In conclusion, although some existing literature have studied the problem of online psychological intervention during COVID-19, the scope of the population involved is small and it is still in the experimental stage, whose timeliness is poor for the sudden and fast-spreading COVID-19. Therefore, we established and launched an online intervention model which covered the whole country and multiple groups such as medical staff and police.

Study Design

Online Working Platform and Staff

Because we were all locked down at home, so we established an online working platform and organized a staff team for this program, by combining the WJX (a platform that can easily design questionnaires and collect data), Official WeChat, WeChat group, and the Zoom. In this way, we could stay at home and recruit staff members, train group leaders, recruit members, do online group counseling, and collect feedback, all could be done via the internet.

A brochure was published by the Official Wechat, which was that any individual who felt stressed during this pandemic can apply for this service, they can click the QR code on the brochure and fill out an application form. After submitting the application form, they will be redirected to scan another QR code which will bring them into a WeChat group, where they can get information about how to receive OESAG service, they will get another QR which will collect their feedback after the group session.

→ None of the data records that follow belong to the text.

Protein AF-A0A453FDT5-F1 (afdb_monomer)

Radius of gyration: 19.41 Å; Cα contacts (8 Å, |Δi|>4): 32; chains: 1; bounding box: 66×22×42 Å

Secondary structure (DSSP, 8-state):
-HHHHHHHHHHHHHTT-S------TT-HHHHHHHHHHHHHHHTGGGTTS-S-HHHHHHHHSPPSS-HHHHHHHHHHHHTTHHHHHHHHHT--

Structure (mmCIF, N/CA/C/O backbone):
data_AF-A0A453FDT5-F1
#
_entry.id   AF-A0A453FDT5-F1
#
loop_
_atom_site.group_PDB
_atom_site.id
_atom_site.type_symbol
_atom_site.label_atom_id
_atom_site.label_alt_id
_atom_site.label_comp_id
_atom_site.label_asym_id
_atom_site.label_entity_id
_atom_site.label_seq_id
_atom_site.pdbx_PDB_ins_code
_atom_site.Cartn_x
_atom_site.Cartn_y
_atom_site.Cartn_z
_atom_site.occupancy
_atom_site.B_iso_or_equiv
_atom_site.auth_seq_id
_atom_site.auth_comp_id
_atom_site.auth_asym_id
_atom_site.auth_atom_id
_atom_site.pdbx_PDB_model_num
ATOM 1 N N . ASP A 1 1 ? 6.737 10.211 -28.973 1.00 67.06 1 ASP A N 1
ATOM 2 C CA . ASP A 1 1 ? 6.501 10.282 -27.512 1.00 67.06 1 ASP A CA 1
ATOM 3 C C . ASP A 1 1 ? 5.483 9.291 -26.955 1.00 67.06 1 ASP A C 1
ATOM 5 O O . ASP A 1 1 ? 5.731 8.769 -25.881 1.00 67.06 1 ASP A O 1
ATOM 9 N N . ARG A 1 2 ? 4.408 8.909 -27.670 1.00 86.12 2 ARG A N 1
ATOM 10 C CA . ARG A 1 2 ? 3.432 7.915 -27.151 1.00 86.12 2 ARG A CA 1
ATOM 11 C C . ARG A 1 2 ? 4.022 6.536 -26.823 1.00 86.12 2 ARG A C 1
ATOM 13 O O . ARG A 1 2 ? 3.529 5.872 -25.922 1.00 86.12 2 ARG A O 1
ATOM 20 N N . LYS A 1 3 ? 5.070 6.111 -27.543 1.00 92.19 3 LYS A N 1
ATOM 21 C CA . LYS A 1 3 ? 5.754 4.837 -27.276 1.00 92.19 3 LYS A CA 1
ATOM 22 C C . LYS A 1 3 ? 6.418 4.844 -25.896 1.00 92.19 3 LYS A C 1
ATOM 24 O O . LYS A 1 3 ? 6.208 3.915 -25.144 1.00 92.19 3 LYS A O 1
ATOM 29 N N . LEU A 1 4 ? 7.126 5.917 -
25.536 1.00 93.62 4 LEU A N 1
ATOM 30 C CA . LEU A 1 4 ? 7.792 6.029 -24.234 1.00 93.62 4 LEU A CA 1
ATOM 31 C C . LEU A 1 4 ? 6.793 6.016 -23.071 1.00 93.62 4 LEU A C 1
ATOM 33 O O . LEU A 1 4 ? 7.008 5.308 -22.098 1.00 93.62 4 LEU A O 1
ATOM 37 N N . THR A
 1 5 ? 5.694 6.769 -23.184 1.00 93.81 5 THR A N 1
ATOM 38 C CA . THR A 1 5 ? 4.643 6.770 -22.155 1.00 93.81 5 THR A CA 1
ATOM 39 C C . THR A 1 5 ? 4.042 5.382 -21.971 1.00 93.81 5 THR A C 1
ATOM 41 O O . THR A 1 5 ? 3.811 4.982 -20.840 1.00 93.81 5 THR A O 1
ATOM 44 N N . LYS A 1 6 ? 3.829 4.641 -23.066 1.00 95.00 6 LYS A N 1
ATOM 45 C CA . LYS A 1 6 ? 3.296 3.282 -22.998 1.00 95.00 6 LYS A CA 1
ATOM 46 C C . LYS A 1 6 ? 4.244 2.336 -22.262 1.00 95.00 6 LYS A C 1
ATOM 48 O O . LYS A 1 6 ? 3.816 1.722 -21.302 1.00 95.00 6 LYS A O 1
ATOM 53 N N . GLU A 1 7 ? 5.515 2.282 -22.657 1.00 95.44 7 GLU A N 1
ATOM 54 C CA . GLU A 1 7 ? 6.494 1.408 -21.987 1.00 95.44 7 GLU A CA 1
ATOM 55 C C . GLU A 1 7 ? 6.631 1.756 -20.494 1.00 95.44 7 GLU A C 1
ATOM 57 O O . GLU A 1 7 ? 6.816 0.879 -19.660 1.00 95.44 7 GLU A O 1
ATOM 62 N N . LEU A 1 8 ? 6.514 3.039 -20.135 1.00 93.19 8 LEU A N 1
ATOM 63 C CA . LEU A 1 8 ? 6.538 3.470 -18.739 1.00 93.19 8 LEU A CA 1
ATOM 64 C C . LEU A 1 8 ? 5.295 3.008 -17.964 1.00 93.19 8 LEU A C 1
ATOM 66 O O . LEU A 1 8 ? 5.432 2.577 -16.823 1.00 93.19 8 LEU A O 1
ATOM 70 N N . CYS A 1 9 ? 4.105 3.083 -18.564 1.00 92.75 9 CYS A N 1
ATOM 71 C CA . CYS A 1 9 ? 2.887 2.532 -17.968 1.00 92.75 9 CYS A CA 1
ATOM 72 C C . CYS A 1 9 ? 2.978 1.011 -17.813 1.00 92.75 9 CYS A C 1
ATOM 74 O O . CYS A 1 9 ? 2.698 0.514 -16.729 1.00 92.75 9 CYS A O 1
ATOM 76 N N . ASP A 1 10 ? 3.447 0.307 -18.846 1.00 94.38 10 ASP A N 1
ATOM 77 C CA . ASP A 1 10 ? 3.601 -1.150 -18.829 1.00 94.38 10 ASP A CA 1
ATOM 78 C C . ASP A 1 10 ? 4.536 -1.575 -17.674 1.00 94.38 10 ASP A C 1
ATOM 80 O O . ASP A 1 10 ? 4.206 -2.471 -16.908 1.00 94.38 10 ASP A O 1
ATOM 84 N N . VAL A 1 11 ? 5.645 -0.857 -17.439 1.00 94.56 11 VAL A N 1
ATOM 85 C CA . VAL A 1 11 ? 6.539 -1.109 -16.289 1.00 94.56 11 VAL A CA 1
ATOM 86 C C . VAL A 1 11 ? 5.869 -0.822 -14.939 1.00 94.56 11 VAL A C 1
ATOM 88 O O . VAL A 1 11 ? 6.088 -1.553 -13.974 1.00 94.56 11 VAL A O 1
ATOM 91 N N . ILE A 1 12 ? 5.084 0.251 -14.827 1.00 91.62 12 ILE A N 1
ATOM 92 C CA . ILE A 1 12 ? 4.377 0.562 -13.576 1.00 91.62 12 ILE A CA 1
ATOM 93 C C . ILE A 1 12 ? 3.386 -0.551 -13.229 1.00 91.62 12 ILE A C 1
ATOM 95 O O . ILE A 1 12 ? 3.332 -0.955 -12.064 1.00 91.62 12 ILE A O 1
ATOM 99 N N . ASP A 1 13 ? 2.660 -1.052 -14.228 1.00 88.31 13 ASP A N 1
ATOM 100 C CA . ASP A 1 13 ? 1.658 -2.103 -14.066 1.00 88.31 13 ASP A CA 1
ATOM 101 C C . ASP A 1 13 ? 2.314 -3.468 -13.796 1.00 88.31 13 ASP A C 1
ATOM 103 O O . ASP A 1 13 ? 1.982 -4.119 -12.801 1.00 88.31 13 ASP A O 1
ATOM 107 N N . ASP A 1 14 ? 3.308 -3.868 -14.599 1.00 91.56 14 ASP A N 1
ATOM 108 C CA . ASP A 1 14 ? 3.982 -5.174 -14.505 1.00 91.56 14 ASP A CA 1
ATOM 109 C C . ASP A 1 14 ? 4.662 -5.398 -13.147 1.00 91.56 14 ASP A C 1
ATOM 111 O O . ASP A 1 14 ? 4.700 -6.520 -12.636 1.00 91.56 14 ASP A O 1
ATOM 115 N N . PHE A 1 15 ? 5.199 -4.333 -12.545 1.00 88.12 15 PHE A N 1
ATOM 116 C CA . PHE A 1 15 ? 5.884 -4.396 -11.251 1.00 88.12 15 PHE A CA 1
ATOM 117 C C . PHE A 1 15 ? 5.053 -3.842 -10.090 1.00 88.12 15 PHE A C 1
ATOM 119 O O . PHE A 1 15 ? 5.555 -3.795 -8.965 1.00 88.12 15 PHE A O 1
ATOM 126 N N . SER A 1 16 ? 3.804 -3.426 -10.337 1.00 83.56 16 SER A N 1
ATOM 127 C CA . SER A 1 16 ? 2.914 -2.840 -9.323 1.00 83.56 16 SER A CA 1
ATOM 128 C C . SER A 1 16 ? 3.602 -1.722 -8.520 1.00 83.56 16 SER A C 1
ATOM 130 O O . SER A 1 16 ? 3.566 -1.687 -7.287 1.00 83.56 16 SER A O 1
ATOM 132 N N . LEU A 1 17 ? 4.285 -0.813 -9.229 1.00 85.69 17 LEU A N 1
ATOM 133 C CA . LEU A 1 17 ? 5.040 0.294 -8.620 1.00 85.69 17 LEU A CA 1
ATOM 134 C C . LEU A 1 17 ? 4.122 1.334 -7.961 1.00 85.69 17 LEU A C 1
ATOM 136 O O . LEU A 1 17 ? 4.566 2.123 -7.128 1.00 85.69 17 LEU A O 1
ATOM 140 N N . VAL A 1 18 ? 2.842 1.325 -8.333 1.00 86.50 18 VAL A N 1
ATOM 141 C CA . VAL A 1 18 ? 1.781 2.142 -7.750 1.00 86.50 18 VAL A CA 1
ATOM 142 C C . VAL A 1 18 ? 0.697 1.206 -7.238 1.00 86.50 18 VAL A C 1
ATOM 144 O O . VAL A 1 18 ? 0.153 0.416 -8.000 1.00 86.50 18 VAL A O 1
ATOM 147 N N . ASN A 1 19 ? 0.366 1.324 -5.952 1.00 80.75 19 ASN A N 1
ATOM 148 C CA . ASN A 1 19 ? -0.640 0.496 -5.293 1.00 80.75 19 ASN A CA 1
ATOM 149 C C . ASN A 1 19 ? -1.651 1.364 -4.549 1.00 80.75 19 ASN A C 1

To do this program, we need different people to do different tasks, we first listed the tasks, such as drafting a recruitment brochure, inserting the application form into WJX and creating a QR code, inserting the QR code into the brochure, publishing the brochure on the official WeChat to recruit group members, design training course to train qualified group leaders, do the administrative job for group members and group leaders, design questionnaires and analyze the data, write an academic report, etc.

People should first confirm that they are not in an active psychosis state before they apply.

We structured the staff team according to the tasks as Figure 2. Members referred to those who participated in the OESAG. Leaders referred to the group counselors, whom we call group leaders.

FIGURE 2
www.frontiersin.org

Figure 2. Staff team structure.

Measures

We designed the members' application form, member feedback questionnaire, and a group-leader feedback questionnaire. The application form was used to analyze the emotional change of the public during COVID-19, and the feedback form of members and leaders was used to help us explore the effectiveness of OESAG from two perspectives of members and leaders, respectively.

Members Application Form

This form asks for the member's name, gender, age, occupation, location, and what brings him/her to this group. The applications are collected before they enter the group.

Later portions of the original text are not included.